▶ **Materials provided**:
**********
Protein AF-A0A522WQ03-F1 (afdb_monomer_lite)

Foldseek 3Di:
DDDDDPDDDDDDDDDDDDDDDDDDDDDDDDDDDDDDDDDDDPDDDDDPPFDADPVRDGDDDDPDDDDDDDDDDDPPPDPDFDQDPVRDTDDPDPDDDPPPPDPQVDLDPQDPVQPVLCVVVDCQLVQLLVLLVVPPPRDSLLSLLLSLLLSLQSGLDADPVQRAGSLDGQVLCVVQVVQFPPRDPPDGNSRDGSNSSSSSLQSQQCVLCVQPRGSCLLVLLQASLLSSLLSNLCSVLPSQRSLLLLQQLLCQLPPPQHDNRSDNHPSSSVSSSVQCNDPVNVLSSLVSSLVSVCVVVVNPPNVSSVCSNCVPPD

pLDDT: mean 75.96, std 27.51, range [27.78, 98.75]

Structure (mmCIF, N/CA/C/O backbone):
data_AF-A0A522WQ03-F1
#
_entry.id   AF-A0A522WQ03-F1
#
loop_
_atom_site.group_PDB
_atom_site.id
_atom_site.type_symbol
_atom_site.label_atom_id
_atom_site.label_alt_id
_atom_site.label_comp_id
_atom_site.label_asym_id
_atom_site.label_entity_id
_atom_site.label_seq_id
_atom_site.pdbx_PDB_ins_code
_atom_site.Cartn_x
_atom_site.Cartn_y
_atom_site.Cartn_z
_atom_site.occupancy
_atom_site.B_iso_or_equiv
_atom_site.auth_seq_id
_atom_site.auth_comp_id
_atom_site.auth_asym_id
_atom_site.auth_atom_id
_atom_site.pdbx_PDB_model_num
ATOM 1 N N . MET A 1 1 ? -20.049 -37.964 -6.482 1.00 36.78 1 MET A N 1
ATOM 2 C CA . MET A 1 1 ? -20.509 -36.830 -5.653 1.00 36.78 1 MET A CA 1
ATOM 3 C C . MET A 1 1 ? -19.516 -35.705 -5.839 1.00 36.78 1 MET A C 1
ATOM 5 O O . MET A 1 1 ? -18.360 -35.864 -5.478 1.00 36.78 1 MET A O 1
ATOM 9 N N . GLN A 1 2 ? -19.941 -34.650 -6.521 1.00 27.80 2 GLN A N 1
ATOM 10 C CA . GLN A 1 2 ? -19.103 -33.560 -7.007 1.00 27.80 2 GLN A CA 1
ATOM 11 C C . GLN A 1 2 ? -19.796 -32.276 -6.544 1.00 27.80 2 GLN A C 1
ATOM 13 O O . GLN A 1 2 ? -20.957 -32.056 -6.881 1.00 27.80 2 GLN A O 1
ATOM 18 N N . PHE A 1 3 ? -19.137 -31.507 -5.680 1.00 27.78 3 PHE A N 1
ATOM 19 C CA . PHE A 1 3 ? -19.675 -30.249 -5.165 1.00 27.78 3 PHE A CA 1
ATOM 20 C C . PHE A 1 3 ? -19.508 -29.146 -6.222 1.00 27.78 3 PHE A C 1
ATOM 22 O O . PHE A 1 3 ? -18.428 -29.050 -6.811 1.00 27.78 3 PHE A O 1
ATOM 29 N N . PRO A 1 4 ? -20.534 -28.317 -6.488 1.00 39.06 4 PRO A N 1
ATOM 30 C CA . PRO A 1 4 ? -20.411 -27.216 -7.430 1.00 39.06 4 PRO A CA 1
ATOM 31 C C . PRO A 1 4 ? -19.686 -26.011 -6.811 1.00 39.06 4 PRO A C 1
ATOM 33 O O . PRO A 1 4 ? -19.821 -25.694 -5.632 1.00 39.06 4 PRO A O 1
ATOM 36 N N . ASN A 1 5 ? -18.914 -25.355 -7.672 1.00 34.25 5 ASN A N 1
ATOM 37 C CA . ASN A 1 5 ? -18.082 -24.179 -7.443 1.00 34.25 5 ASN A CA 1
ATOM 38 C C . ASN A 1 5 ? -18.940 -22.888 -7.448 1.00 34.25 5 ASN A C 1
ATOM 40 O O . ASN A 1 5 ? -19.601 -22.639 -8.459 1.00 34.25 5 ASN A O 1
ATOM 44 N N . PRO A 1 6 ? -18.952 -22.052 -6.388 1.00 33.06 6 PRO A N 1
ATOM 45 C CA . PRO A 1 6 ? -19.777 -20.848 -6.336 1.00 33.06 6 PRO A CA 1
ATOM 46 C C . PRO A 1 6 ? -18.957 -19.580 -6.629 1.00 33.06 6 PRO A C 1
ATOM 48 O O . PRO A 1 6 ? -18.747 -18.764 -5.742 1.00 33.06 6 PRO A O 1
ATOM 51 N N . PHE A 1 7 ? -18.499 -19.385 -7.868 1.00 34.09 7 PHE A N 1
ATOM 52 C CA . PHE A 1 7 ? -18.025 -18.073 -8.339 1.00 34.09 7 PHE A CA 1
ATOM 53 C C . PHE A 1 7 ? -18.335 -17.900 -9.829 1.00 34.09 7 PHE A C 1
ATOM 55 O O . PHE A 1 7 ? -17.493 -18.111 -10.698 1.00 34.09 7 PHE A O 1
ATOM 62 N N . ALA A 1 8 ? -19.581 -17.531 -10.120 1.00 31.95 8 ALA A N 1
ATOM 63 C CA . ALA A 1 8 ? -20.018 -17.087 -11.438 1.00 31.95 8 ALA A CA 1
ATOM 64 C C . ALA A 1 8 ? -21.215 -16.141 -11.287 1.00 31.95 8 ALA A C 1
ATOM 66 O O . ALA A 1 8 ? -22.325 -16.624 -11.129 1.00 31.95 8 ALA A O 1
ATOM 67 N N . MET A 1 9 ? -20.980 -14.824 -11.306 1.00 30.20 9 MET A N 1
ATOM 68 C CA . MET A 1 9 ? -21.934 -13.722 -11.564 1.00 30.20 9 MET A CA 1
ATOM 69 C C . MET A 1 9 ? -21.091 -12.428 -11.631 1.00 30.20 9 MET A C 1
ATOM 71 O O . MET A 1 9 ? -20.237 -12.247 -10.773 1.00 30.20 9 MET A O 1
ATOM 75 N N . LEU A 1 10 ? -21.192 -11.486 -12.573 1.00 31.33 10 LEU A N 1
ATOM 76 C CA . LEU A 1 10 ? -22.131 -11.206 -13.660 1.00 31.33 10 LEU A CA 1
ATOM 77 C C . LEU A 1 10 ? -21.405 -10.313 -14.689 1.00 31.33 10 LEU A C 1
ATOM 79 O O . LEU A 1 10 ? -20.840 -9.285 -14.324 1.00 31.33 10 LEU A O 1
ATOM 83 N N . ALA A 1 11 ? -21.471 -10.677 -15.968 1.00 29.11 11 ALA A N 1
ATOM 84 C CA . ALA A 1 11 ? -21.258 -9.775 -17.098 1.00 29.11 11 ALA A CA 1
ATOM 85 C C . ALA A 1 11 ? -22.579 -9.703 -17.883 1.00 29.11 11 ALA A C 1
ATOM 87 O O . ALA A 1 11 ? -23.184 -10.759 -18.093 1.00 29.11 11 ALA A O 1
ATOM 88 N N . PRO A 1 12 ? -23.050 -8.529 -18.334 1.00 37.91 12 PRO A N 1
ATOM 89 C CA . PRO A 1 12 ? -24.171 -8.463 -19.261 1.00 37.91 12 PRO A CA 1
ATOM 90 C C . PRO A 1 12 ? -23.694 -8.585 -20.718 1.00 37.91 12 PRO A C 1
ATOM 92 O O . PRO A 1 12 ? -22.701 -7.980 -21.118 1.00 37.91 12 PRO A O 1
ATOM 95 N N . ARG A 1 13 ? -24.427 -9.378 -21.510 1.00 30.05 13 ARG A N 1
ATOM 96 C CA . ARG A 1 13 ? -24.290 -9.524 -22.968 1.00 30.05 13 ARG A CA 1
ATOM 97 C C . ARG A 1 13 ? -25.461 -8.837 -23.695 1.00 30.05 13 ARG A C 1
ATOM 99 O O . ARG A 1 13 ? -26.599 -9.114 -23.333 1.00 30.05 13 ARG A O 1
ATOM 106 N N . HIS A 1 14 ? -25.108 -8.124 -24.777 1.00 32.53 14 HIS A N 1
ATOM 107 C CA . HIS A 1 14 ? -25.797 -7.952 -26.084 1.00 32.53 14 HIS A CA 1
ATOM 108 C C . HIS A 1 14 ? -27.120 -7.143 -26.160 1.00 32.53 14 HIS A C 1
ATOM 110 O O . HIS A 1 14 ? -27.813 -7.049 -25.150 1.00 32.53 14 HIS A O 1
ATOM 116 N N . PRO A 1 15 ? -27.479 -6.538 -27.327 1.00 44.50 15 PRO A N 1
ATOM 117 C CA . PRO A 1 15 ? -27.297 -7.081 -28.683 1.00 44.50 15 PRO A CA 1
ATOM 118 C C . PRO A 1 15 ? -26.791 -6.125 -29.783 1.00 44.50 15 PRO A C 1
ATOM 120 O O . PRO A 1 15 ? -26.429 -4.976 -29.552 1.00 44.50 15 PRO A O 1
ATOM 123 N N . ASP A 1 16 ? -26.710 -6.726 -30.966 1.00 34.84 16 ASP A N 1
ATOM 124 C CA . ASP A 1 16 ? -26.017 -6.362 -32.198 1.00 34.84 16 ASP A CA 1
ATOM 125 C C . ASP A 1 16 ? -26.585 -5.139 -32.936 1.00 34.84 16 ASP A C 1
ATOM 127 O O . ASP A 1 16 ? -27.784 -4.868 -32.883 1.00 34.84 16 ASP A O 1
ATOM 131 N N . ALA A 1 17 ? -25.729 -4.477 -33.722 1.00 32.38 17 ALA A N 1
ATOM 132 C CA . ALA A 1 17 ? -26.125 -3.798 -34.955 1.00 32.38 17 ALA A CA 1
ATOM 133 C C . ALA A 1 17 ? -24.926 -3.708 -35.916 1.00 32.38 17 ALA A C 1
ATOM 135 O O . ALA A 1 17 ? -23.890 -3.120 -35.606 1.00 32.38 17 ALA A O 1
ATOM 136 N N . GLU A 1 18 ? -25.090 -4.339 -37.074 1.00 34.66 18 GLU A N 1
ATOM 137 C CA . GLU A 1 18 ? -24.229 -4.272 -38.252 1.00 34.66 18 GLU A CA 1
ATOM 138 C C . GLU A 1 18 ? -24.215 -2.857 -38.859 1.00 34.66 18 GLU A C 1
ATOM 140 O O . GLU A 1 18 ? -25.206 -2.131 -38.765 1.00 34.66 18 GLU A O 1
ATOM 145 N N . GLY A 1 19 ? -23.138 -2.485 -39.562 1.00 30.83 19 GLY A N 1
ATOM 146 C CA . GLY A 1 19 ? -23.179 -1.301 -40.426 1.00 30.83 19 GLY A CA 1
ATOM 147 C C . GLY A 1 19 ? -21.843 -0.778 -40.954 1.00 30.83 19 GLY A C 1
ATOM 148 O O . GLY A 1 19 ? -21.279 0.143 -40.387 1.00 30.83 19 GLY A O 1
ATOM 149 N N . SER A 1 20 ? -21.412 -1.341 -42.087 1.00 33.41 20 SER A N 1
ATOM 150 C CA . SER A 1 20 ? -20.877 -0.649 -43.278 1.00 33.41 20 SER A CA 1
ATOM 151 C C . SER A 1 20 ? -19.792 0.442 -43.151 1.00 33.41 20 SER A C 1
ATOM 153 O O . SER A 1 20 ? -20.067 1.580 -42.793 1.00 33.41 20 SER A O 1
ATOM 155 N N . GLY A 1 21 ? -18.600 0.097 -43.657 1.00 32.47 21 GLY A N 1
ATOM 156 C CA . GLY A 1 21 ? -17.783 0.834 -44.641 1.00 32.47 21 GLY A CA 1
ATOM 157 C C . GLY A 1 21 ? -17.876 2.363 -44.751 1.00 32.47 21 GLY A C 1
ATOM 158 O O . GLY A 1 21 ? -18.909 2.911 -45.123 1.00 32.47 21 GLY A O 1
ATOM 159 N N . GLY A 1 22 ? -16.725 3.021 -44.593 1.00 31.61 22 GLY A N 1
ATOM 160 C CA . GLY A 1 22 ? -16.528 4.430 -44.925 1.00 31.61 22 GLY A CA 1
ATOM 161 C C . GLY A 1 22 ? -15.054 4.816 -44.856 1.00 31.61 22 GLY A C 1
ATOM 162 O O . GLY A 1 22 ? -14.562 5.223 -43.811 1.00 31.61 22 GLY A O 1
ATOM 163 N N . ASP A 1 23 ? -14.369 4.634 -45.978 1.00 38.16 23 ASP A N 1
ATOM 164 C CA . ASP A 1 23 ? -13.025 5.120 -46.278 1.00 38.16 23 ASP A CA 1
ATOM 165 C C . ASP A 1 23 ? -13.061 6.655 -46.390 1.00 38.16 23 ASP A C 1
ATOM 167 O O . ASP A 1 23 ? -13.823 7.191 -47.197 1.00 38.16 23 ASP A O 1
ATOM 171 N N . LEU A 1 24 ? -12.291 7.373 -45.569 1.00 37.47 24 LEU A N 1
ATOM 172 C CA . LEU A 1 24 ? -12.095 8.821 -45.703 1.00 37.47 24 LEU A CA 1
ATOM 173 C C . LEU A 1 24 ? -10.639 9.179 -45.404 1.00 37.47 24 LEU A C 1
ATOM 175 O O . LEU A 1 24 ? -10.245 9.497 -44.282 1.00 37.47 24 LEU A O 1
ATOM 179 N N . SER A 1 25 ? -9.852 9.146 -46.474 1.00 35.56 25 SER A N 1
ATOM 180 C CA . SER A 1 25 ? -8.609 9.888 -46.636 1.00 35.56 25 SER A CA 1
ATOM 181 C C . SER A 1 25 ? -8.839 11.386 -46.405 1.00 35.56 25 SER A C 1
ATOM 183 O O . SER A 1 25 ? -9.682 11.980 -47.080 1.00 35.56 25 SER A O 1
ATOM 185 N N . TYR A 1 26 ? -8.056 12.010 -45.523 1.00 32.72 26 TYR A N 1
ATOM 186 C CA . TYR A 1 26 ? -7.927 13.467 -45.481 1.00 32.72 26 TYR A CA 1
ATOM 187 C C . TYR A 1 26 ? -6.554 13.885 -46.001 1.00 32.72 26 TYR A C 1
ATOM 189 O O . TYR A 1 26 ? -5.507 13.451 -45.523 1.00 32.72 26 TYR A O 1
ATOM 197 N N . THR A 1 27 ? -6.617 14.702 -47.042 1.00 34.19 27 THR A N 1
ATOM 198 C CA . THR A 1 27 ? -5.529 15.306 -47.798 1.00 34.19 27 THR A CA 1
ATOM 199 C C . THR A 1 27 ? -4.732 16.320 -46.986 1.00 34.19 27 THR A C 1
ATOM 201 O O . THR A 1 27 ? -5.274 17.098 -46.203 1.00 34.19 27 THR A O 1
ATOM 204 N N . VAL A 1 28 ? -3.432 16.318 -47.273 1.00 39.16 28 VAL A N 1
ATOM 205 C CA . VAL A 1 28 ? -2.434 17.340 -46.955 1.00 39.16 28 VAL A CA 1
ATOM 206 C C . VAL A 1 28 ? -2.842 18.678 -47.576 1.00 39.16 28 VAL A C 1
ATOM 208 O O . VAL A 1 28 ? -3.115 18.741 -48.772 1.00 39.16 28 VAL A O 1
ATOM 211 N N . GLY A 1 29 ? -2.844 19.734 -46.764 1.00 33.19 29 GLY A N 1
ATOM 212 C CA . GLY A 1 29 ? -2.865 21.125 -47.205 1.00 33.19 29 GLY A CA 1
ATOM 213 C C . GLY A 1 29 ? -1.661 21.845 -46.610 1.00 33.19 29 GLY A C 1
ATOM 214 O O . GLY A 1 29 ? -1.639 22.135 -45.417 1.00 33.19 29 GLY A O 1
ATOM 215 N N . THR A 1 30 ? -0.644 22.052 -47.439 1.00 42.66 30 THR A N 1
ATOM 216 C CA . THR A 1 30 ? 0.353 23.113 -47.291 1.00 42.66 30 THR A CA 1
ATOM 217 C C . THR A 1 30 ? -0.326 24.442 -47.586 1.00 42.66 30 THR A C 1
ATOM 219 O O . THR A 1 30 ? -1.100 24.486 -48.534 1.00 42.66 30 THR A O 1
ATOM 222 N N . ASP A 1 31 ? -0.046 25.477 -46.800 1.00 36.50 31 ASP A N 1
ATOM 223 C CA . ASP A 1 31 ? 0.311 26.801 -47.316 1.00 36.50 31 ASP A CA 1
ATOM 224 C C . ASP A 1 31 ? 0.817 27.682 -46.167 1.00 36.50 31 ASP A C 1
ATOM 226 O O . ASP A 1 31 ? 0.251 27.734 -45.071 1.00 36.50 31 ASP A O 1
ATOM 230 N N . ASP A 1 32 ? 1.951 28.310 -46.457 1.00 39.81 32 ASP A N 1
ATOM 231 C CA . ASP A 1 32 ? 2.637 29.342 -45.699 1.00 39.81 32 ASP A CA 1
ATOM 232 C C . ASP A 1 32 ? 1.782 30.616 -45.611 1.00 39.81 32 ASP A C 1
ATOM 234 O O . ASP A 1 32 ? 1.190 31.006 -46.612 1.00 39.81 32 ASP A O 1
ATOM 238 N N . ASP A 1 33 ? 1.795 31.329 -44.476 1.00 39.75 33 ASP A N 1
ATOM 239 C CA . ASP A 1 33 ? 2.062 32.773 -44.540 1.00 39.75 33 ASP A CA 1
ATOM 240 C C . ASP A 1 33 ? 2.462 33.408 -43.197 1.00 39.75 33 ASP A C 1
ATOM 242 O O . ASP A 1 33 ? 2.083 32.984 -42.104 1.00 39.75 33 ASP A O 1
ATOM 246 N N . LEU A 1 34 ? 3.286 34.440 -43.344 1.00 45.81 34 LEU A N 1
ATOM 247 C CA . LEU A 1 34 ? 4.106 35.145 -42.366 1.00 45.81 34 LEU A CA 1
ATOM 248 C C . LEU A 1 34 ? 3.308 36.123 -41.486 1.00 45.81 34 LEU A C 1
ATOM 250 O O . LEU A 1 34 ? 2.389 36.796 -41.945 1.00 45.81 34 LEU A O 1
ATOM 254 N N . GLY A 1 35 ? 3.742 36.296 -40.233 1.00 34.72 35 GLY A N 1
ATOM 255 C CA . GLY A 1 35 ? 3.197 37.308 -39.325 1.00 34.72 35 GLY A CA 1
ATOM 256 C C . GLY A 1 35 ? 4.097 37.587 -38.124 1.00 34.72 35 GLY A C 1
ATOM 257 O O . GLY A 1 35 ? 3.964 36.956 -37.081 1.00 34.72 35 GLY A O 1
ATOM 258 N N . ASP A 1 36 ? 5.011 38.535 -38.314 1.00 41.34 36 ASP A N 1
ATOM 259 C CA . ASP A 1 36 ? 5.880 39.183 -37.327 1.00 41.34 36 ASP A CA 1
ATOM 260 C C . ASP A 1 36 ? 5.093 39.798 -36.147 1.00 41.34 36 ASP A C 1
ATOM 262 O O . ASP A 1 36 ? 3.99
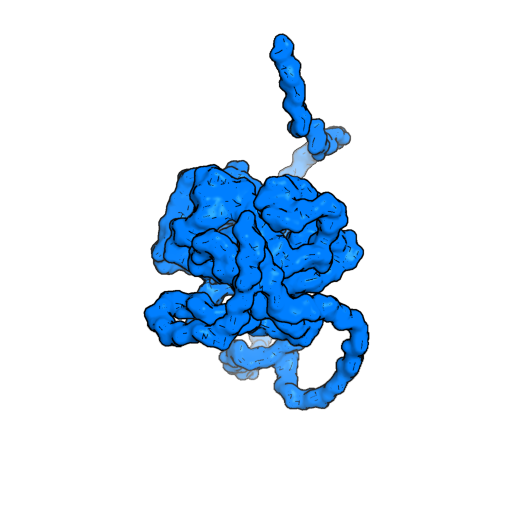4 40.331 -36.317 1.00 41.34 36 ASP A O 1
ATOM 266 N N . GLY A 1 37 ? 5.665 39.737 -34.944 1.00 34.94 37 GLY A N 1
ATOM 267 C CA . GLY A 1 37 ? 5.034 40.195 -33.707 1.00 34.94 37 GLY A CA 1
ATOM 268 C C . GLY A 1 37 ? 5.925 40.016 -32.483 1.00 34.94 37 GLY A C 1
ATOM 269 O O . GLY A 1 37 ? 5.613 39.242 -31.579 1.00 34.94 37 GLY A O 1
ATOM 270 N N . GLY A 1 38 ? 7.055 40.725 -32.456 1.00 39.66 38 GLY A N 1
ATOM 271 C CA . GLY A 1 38 ? 7.937 40.813 -31.296 1.00 39.66 38 GLY A CA 1
ATOM 272 C C . GLY A 1 38 ? 7.238 41.348 -30.037 1.00 39.66 38 GLY A C 1
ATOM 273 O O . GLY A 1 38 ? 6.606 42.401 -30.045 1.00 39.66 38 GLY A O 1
**********
Keep both end lines and retype everything in the records above from the line containing "ATOM 51 N N" through the line containing "ATOM 90 C C", exactly, with nothing else.

ATOM 51 N N . PHE A 1 7 ? -18.499 -19.385 -7.868 1.00 34.09 7 PHE A N 1
ATOM 52 C CA . PHE A 1 7 ? -18.025 -18.073 -8.339 1.00 34.09 7 PHE A CA 1
ATOM 53 C C . PHE A 1 7 ? -18.335 -17.900 -9.829 1.00 34.09 7 PHE A C 1
ATOM 55 O O . PHE A 1 7 ? -17.493 -18.111 -10.698 1.00 34.09 7 PHE A O 1
ATOM 62 N N . ALA A 1 8 ? -19.581 -17.531 -10.120 1.00 31.95 8 ALA A N 1
ATOM 63 C CA . ALA A 1 8 ? -20.018 -17.087 -11.438 1.00 31.95 8 ALA A CA 1
ATOM 64 C C . ALA A 1 8 ? -21.215 -16.141 -11.287 1.00 31.95 8 ALA A C 1
ATOM 66 O O . ALA A 1 8 ? -22.325 -16.624 -11.129 1.00 31.95 8 ALA A O 1
ATOM 67 N N . MET A 1 9 ? -20.980 -14.824 -11.306 1.00 30.20 9 MET A N 1
ATOM 68 C CA . MET A 1 9 ? -21.934 -13.722 -11.564 1.00 30.20 9 MET A CA 1
ATOM 69 C C . MET A 1 9 ? -21.091 -12.428 -11.631 1.00 30.20 9 MET A C 1
ATOM 71 O O . MET A 1 9 ? -20.237 -12.247 -10.773 1.00 30.20 9 MET A O 1
ATOM 75 N N . LEU A 1 10 ? -21.192 -11.486 -12.573 1.00 31.33 10 LEU A N 1
ATOM 76 C CA . LEU A 1 10 ? -22.131 -11.206 -13.660 1.00 31.33 10 LEU A CA 1
ATOM 77 C C . LEU A 1 10 ? -21.405 -10.313 -14.689 1.00 31.33 10 LEU A C 1
ATOM 79 O O . LEU A 1 10 ? -20.840 -9.285 -14.324 1.00 31.33 10 LEU A O 1
ATOM 83 N N . ALA A 1 11 ? -21.471 -10.677 -15.968 1.00 29.11 11 ALA A N 1
ATOM 84 C CA . ALA A 1 11 ? -21.258 -9.775 -17.098 1.00 29.11 11 ALA A CA 1
ATOM 85 C C . ALA A 1 11 ? -22.579 -9.703 -17.883 1.00 29.11 11 ALA A C 1
ATOM 87 O O . ALA A 1 11 ? -23.184 -10.759 -18.093 1.00 29.11 11 ALA A O 1
ATOM 88 N N . PRO A 1 12 ? -23.050 -8.529 -18.334 1.00 37.91 12 PRO A N 1
ATOM 89 C CA . PRO A 1 12 ? -24.171 -8.463 -19.261 1.00 37.91 12 PRO A CA 1
ATOM 90 C C . PRO A 1 12 ? -23.694 -8.585 -20.718 1.00 37.91 12 PRO A C 1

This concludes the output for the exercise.